Closed sroy4899 closed 3 years ago
I think your proposal makes sense although it will do a lot of churning on the stack to re-arrange things.
It might be worth exploring a different strategy where arguments are pushed on the stack in reverse order. So for
(define (f x y z) ...)
the value of z
will be the top frame, y
will be second, x
third. Making this change should just require flipping the variable order in the static environment and changing the definition of compile-app
to put things on the stack in a different order. (There are two ways to accomplish this with compile-app
; evaluate the args in reverse order and push them as you go, or keep the current evaluation order and compute offsets of rsp for where they should go. Since we should be consistent with left-to-right order Racket uses, we should do the latter.)
With this set up, I think variable arity will be easier and more efficient.

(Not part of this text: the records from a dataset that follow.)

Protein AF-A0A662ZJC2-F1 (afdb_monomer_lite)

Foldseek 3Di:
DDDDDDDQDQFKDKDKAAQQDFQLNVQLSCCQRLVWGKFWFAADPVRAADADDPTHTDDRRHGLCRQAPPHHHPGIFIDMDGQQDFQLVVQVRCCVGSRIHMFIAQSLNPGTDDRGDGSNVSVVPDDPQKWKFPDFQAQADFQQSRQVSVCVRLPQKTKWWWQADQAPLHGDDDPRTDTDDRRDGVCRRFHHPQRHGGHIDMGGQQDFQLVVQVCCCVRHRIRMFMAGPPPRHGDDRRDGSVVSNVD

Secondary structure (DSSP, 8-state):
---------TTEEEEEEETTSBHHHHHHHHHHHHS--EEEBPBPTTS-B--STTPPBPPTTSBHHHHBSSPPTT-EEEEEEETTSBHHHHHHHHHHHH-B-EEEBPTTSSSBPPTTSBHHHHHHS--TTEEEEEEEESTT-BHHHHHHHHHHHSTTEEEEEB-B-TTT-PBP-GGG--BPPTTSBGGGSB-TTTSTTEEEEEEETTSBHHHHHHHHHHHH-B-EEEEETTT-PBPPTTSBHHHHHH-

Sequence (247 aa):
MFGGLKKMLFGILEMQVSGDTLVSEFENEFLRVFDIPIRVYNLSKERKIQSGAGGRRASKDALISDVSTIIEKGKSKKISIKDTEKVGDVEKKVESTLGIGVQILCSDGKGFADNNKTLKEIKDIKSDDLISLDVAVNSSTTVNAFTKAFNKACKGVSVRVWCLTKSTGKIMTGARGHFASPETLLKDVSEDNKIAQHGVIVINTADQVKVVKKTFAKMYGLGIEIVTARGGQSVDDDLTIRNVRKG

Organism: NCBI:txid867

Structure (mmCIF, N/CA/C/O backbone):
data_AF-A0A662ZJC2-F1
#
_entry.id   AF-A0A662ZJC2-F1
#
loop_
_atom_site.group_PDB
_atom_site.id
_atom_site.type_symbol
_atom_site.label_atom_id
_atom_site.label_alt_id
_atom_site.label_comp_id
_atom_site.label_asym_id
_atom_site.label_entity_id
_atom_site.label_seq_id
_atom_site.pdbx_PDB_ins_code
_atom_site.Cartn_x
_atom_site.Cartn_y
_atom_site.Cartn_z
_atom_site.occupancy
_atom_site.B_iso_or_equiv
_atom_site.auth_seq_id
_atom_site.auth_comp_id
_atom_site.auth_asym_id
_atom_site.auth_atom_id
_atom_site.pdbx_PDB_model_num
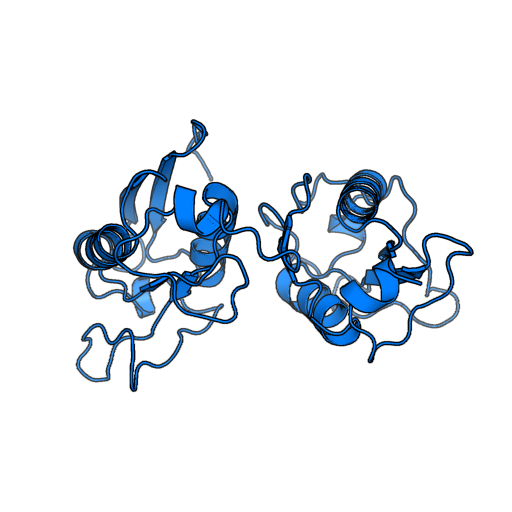ATOM 1 N N . MET A 1 1 ? -8.923 -19.824 8.664 1.00 27.20 1 MET A N 1
ATOM 2 C CA . MET A 1 1 ? -10.228 -19.799 7.968 1.00 27.20 1 MET A CA 1
ATOM 3 C C . MET A 1 1 ? -10.551 -18.351 7.640 1.00 27.20 1 MET A C 1
ATOM 5 O O . MET A 1 1 ? -10.723 -17.582 8.572 1.00 27.20 1 MET A O 1
ATOM 9 N N . PHE A 1 2 ? -10.598 -17.964 6.365 1.00 30.70 2 PHE A N 1
ATOM 10 C CA . PHE A 1 2 ? -11.103 -16.648 5.959 1.00 30.70 2 PHE A CA 1
ATOM 11 C C . PHE A 1 2 ? -12.400 -16.862 5.184 1.00 30.70 2 PHE A C 1
ATOM 13 O O . PHE A 1 2 ? -12.385 -17.292 4.035 1.00 30.70 2 PHE A O 1
ATOM 20 N N . GLY A 1 3 ? -13.521 -16.631 5.861 1.00 35.31 3 GLY A N 1
ATOM 21 C CA . GLY A 1 3 ? -14.852 -16.579 5.273 1.00 35.31 3 GLY A CA 1
ATOM 22 C C . GLY A 1 3 ? -15.370 -15.156 5.407 1.00 35.31 3 GLY A C 1
ATOM 23 O O . GLY A 1 3 ? -15.556 -14.669 6.517 1.00 35.31 3 GLY A O 1
ATOM 24 N N . GLY A 1 4 ? -15.560 -14.484 4.279 1.00 33.44 4 GLY A N 1
ATOM 25 C CA . GLY A 1 4 ? -16.074 -13.121 4.237 1.00 33.44 4 GLY A CA 1
ATOM 26 C C . GLY A 1 4 ? -16.010 -12.575 2.822 1.00 33.44 4 GLY A C 1
ATOM 27 O O . GLY A 1 4 ? -15.093 -11.839 2.475 1.00 33.44 4 GLY A O 1
ATOM 28 N N . LEU A 1 5 ? -16.963 -13.000 1.994 1.00 36.91 5 LEU A N 1
ATOM 29 C CA . LEU A 1 5 ? -17.153 -12.562 0.614 1.00 36.91 5 LEU A CA 1
ATOM 30 C C . LEU A 1 5 ? -17.260 -11.019 0.566 1.00 36.91 5 LEU A C 1
ATOM 32 O O . LEU A 1 5 ? -18.283 -10.458 0.957 1.00 36.91 5 LEU A O 1
ATOM 36 N N . LYS A 1 6 ? -16.214 -10.319 0.106 1.00 45.31 6 LYS A N 1
ATOM 37 C CA . LYS A 1 6 ? -16.263 -8.870 -0.159 1.00 45.31 6 LYS A CA 1
ATOM 38 C C . LYS A 1 6 ? -17.019 -8.629 -1.465 1.00 45.31 6 LYS A C 1
ATOM 40 O O . LYS A 1 6 ? -16.488 -8.892 -2.542 1.00 45.31 6 LYS A O 1
ATOM 45 N N . LYS A 1 7 ? -18.245 -8.103 -1.388 1.00 39.25 7 LYS A N 1
ATOM 46 C CA . LYS A 1 7 ? -18.894 -7.474 -2.547 1.00 39.25 7 LYS A CA 1
ATOM 47 C C . LYS A 1 7 ? -18.223 -6.122 -2.787 1.00 39.25 7 LYS A C 1
ATOM 49 O O . LYS A 1 7 ? -18.443 -5.175 -2.044 1.00 39.25 7 LYS A O 1
ATOM 54 N N . MET A 1 8 ? -17.389 -6.045 -3.818 1.00 40.34 8 MET A N 1
ATOM 55 C CA . MET A 1 8 ? -16.875 -4.781 -4.340 1.00 40.34 8 MET A CA 1
ATOM 56 C C . MET A 1 8 ? -17.991 -4.125 -5.168 1.00 40.34 8 MET A C 1
ATOM 58 O O . MET A 1 8 ? -18.209 -4.495 -6.319 1.00 40.34 8 MET A O 1
ATOM 62 N N . LEU A 1 9 ? -18.734 -3.187 -4.577 1.00 46.81 9 LEU A N 1
ATOM 63 C CA . LEU A 1 9 ? -19.447 -2.167 -5.349 1.00 46.81 9 LEU A CA 1
ATOM 64 C C . LEU A 1 9 ? -18.465 -1.016 -5.584 1.00 46.81 9 LEU A C 1
ATOM 66 O O . LEU A 1 9 ? -17.815 -0.563 -4.642 1.00 46.81 9 LEU A O 1
ATOM 70 N N . PHE A 1 10 ? -18.326 -0.576 -6.837 1.00 55.22 10 PHE A N 1
ATOM 71 C CA . PHE A 1 10 ? -17.487 0.566 -7.210 1.00 55.22 10 PHE A CA 1
ATOM 72 C C . PHE A 1 10 ? -17.756 1.750 -6.264 1.00 55.22 10 PHE A C 1
ATOM 74 O O . PHE A 1 10 ? -18.887 2.222 -6.188 1.00 55.22 10 PHE A O 1
ATOM 81 N N . GLY A 1 11 ? -16.732 2.193 -5.527 1.00 55.84 11 GLY A N 1
ATOM 82 C CA . GLY A 1 11 ? -16.823 3.352 -4.632 1.00 55.84 11 GLY A CA 1
ATOM 83 C C . GLY A 1 11 ? -17.286 3.076 -3.196 1.00 55.84 11 GLY A C 1
ATOM 84 O O . GLY A 1 11 ? -17.511 4.024 -2.452 1.00 55.84 11 GLY A O 1
ATOM 85 N N . ILE A 1 12 ? -17.422 1.819 -2.755 1.00 71.81 12 ILE A N 1
ATOM 86 C CA . ILE A 1 12 ? -17.782 1.500 -1.360 1.00 71.81 12 ILE A CA 1
ATOM 87 C C . ILE A 1 12 ? -16.770 0.521 -0.754 1.00 71.81 12 ILE A C 1
ATOM 89 O O . ILE A 1 12 ? -16.586 -0.592 -1.248 1.00 71.81 12 ILE A O 1
ATOM 93 N N . LEU A 1 13 ? -16.145 0.920 0.355 1.00 66.81 13 LEU A N 1
ATOM 94 C CA . LEU A 1 13 ? -15.392 0.036 1.240 1.00 66.81 13 LEU A CA 1
ATOM 95 C C . LEU A 1 13 ? -16.309 -0.429 2.366 1.00 66.81 13 LEU A C 1
ATOM 97 O O . LEU A 1 13 ? -16.631 0.336 3.272 1.00 66.81 13 LEU A O 1
ATOM 101 N N . GLU A 1 14 ? -16.674 -1.704 2.347 1.00 76.88 14 GLU A N 1
ATOM 102 C CA . GLU A 1 14 ? -17.194 -2.396 3.523 1.00 76.88 14 GLU A CA 1
ATOM 103 C C . GLU A 1 14 ? -16.116 -3.339 4.039 1.00 76.88 14 GLU A C 1
ATOM 105 O O . GLU A 1 14 ? -15.687 -4.263 3.341 1.00 76.88 14 GLU A O 1
ATOM 110 N N . MET A 1 15 ? -15.652 -3.104 5.265 1.00 77.06 15 MET A N 1
ATOM 111 C CA . MET A 1 15 ? -14.633 -3.953 5.866 1.00 77.06 15 MET A CA 1
ATOM 112 C C . MET A 1 15 ? -14.943 -4.282 7.319 1.00 77.06 15 MET A C 1
ATOM 114 O O . MET A 1 15 ? -15.435 -3.460 8.091 1.00 77.06 15 MET A O 1
ATOM 118 N N . GLN A 1 16 ? -14.613 -5.514 7.686 1.00 82.25 16 GLN A N 1
ATOM 119 C CA . GLN A 1 16 ? -14.498 -5.942 9.068 1.00 82.25 16 GLN A CA 1
ATOM 120 C C . GLN A 1 16 ? -13.022 -5.844 9.452 1.00 82.25 16 GLN A C 1
ATOM 122 O O . GLN A 1 16 ? -12.192 -6.548 8.882 1.00 82.25 16 GLN A O 1
ATOM 127 N N . VAL A 1 17 ? -12.699 -4.945 10.377 1.00 86.31 17 VAL A N 1
ATOM 128 C CA . VAL A 1 17 ? -11.340 -4.725 10.883 1.00 86.31 17 VAL A CA 1
ATOM 129 C C . VAL A 1 17 ? -11.194 -5.484 12.192 1.00 86.31 17 VAL A C 1
ATOM 131 O O . VAL A 1 17 ? -11.963 -5.244 13.126 1.00 86.31 17 VAL A O 1
ATOM 134 N N . SER A 1 18 ? -10.245 -6.418 12.252 1.00 90.06 18 SER A N 1
ATOM 135 C CA . SER A 1 18 ? -9.898 -7.132 13.483 1.00 90.06 18 SER A CA 1
ATOM 136 C C . SER A 1 18 ? -8.816 -6.373 14.244 1.00 90.06 18 SER A C 1
ATOM 138 O O . SER A 1 18 ? -7.966 -5.733 13.631 1.00 90.06 18 SER A O 1
ATOM 140 N N . GLY A 1 19 ? -8.795 -6.493 15.570 1.00 88.75 19 GLY A N 1
ATOM 141 C CA . GLY A 1 19 ? -7.671 -6.052 16.390 1.00 88.75 19 GLY A CA 1
ATOM 142 C C . GLY A 1 19 ? -6.370 -6.759 16.014 1.00 88.75 19 GLY A C 1
ATOM 143 O O . GLY A 1 19 ? -5.316 -6.154 16.125 1.00 88.75 19 GLY A O 1
ATOM 144 N N . ASP A 1 20 ? -6.452 -7.989 15.492 1.00 89.12 20 ASP A N 1
ATOM 145 C CA . ASP A 1 20 ? -5.300 -8.765 15.007 1.00 89.12 20 ASP A CA 1
ATOM 146 C C . ASP A 1 20 ? -4.851 -8.396 13.581 1.00 89.12 20 ASP A C 1
ATOM 148 O O . ASP A 1 20 ? -3.886 -8.964 13.076 1.00 89.12 20 ASP A O 1
ATOM 152 N N . THR A 1 21 ? -5.555 -7.489 12.898 1.00 86.75 21 THR A N 1
ATOM 153 C CA . THR A 1 21 ? -5.149 -7.004 11.572 1.00 86.75 21 THR A CA 1
ATOM 154 C C . THR A 1 21 ? -3.879 -6.168 11.706 1.00 86.75 21 THR A C 1
ATOM 156 O O . THR A 1 21 ? -3.769 -5.362 12.631 1.00 86.75 21 THR A O 1
ATOM 159 N N . LEU A 1 22 ? -2.927 -6.322 10.785 1.00 87.38 22 LEU A N 1
ATOM 160 C CA . LEU A 1 22 ? -1.745 -5.459 10.763 1.00 87.38 22 LEU A CA 1
ATOM 161 C C . LEU A 1 22 ? -2.110 -4.065 10.243 1.00 87.38 22 LEU A C 1
ATOM 163 O O . LEU A 1 22 ? -2.924 -3.908 9.332 1.00 87.38 22 LEU A O 1
ATOM 167 N N . VAL A 1 23 ? -1.443 -3.033 10.757 1.00 87.75 23 VAL A N 1
ATOM 168 C CA . VAL A 1 23 ? -1.593 -1.659 10.250 1.00 87.75 23 VAL A CA 1
ATOM 169 C C . VAL A 1 23 ? -1.338 -1.595 8.741 1.00 87.75 23 VAL A C 1
ATOM 171 O O . VAL A 1 23 ? -2.084 -0.940 8.015 1.00 87.75 23 VAL A O 1
ATOM 174 N N . SER A 1 24 ? -0.319 -2.302 8.247 1.00 79.06 24 SER A N 1
ATOM 175 C CA . SER A 1 24 ? -0.022 -2.37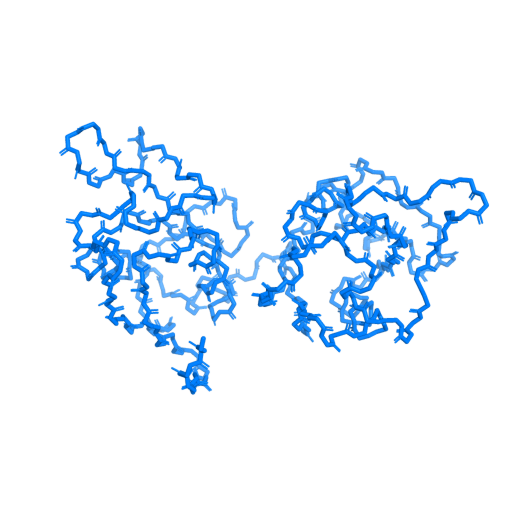5 6.812 1.00 79.06 24 SER A CA 1
ATOM 176 C C . SER A 1 24 ? -1.160 -2.973 5.982 1.00 79.06 24 SER A C 1
ATOM 178 O O . SER A 1 24 ? -1.437 -2.467 4.897 1.00 79.06 24 SER A O 1
ATOM 180 N N . GLU A 1 25 ? -1.843 -4.002 6.480 1.00 81.50 25 GLU A N 1
ATOM 181 C CA . GLU A 1 25 ? -2.993 -4.614 5.806 1.00 81.50 25 GLU A CA 1
ATOM 182 C C . GLU A 1 25 ? -4.168 -3.638 5.717 1.00 81.50 25 GLU A C 1
ATOM 184 O O . GLU A 1 25 ? -4.773 -3.495 4.655 1.00 81.50 25 GLU A O 1
ATOM 189 N N . PHE A 1 26 ? -4.454 -2.913 6.803 1.00 87.50 26 PHE A N 1
ATOM 190 C CA . PHE A 1 26 ? -5.508 -1.899 6.825 1.00 87.50 26 PHE A CA 1
ATOM 191 C C . PHE A 1 26 ? -5.226 -0.746 5.849 1.00 87.50 26 PHE A C 1
ATOM 193 O O . PHE A 1 26 ? -6.090 -0.396 5.043 1.00 87.50 26 PHE A O 1
ATOM 200 N N . GLU A 1 27 ? -4.009 -0.189 5.869 1.00 85.25 27 GLU A N 1
ATOM 201 C CA . GLU A 1 27 ? -3.610 0.881 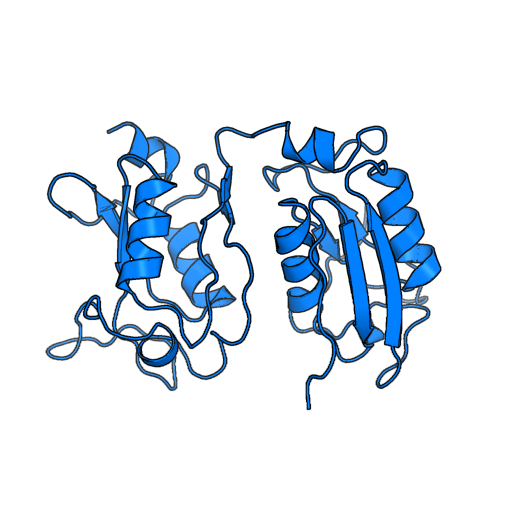4.944 1.00 85.25 27 GLU A CA 1
ATOM 202 C C . GLU A 1 27 ? -3.660 0.411 3.476 1.00 85.25 27 GLU A C 1
ATOM 204 O O . GLU A 1 27 ? -4.134 1.147 2.608 1.00 85.25 27 GLU A O 1
ATOM 209 N N . ASN A 1 28 ? -3.225 -0.823 3.193 1.00 79.19 28 ASN A N 1
ATOM 210 C CA . ASN A 1 28 ? -3.265 -1.402 1.848 1.00 79.19 28 ASN A CA 1
ATOM 211 C C . ASN A 1 28 ? -4.696 -1.644 1.361 1.00 79.19 28 ASN A C 1
ATOM 213 O O . ASN A 1 28 ? -4.981 -1.456 0.181 1.00 79.19 28 ASN A O 1
ATOM 217 N N . GLU A 1 29 ? -5.602 -2.064 2.242 1.00 79.88 29 GLU A N 1
ATOM 218 C CA . GLU A 1 29 ? -6.996 -2.286 1.873 1.00 79.88 29 GLU A CA 1
ATOM 219 C C . GLU A 1 29 ? -7.707 -0.972 1.537 1.00 79.88 29 GLU A C 1
ATOM 221 O O . GLU A 1 29 ? -8.448 -0.911 0.554 1.00 79.88 29 GLU A O 1
ATOM 226 N N . PHE A 1 30 ? -7.445 0.088 2.307 1.00 85.88 30 PHE A N 1
ATOM 227 C CA . PHE A 1 30 ? -7.969 1.419 2.011 1.00 85.88 30 PHE A CA 1
ATOM 228 C C . PHE A 1 30 ? -7.459 1.917 0.651 1.00 85.88 30 PHE A C 1
ATOM 230 O O . PHE A 1 30 ? -8.256 2.319 -0.200 1.00 85.88 30 PHE A O 1
ATOM 237 N N . LEU A 1 31 ? -6.145 1.798 0.414 1.00 80.56 31 LEU A N 1
ATOM 238 C CA . LEU A 1 31 ? -5.520 2.124 -0.869 1.00 80.56 31 LEU A CA 1
ATOM 239 C C . LEU A 1 31 ? -6.135 1.315 -2.016 1.00 80.56 31 LEU A C 1
ATOM 241 O O . LEU A 1 31 ? -6.451 1.870 -3.058 1.00 80.56 31 LEU A O 1
ATOM 245 N N . ARG A 1 32 ? -6.366 0.015 -1.824 1.00 73.75 32 ARG A N 1
ATOM 246 C CA . ARG A 1 32 ? -6.943 -0.868 -2.846 1.00 73.75 32 ARG A CA 1
ATOM 247 C C . ARG A 1 32 ? -8.345 -0.438 -3.278 1.00 73.75 32 ARG A C 1
ATOM 249 O O . ARG A 1 32 ? -8.683 -0.599 -4.447 1.00 73.75 32 ARG A O 1
ATOM 256 N N . VAL A 1 33 ? -9.177 0.032 -2.348 1.00 74.94 33 VAL A N 1
ATOM 257 C CA . VAL A 1 33 ? -10.574 0.384 -2.652 1.00 74.94 33 VAL A CA 1
ATOM 258 C C . VAL A 1 33 ? -10.710 1.809 -3.170 1.00 74.94 33 VAL A C 1
ATOM 260 O O . VAL A 1 33 ? -11.443 2.032 -4.135 1.00 74.94 33 VAL A O 1
ATOM 263 N N . PHE A 1 34 ? -9.997 2.760 -2.571 1.00 80.94 34 PHE A N 1
ATOM 264 C CA . PHE A 1 34 ? -10.146 4.177 -2.904 1.00 80.94 34 PHE A CA 1
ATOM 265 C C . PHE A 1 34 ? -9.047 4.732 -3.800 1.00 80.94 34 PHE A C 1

Let's say you have a function
(define (f x y . z) ...)
then the body is compiled in a static environment with 3 variables (z, y, x). Just before returning the function should pop three elements of the stack.
When the function is called, the function should check the actual number of arguments is >= 2 and then fix up the stack to be consistent with the static view of 3 elements.
If it's actual arguments = 2, push an empty list on the stack and proceed.
If it's more than 2, pop all but 2 off the stack, make a list, push the pointer and proceed. Since the elements are in reverse order, it's actually set up pretty well to construct the list.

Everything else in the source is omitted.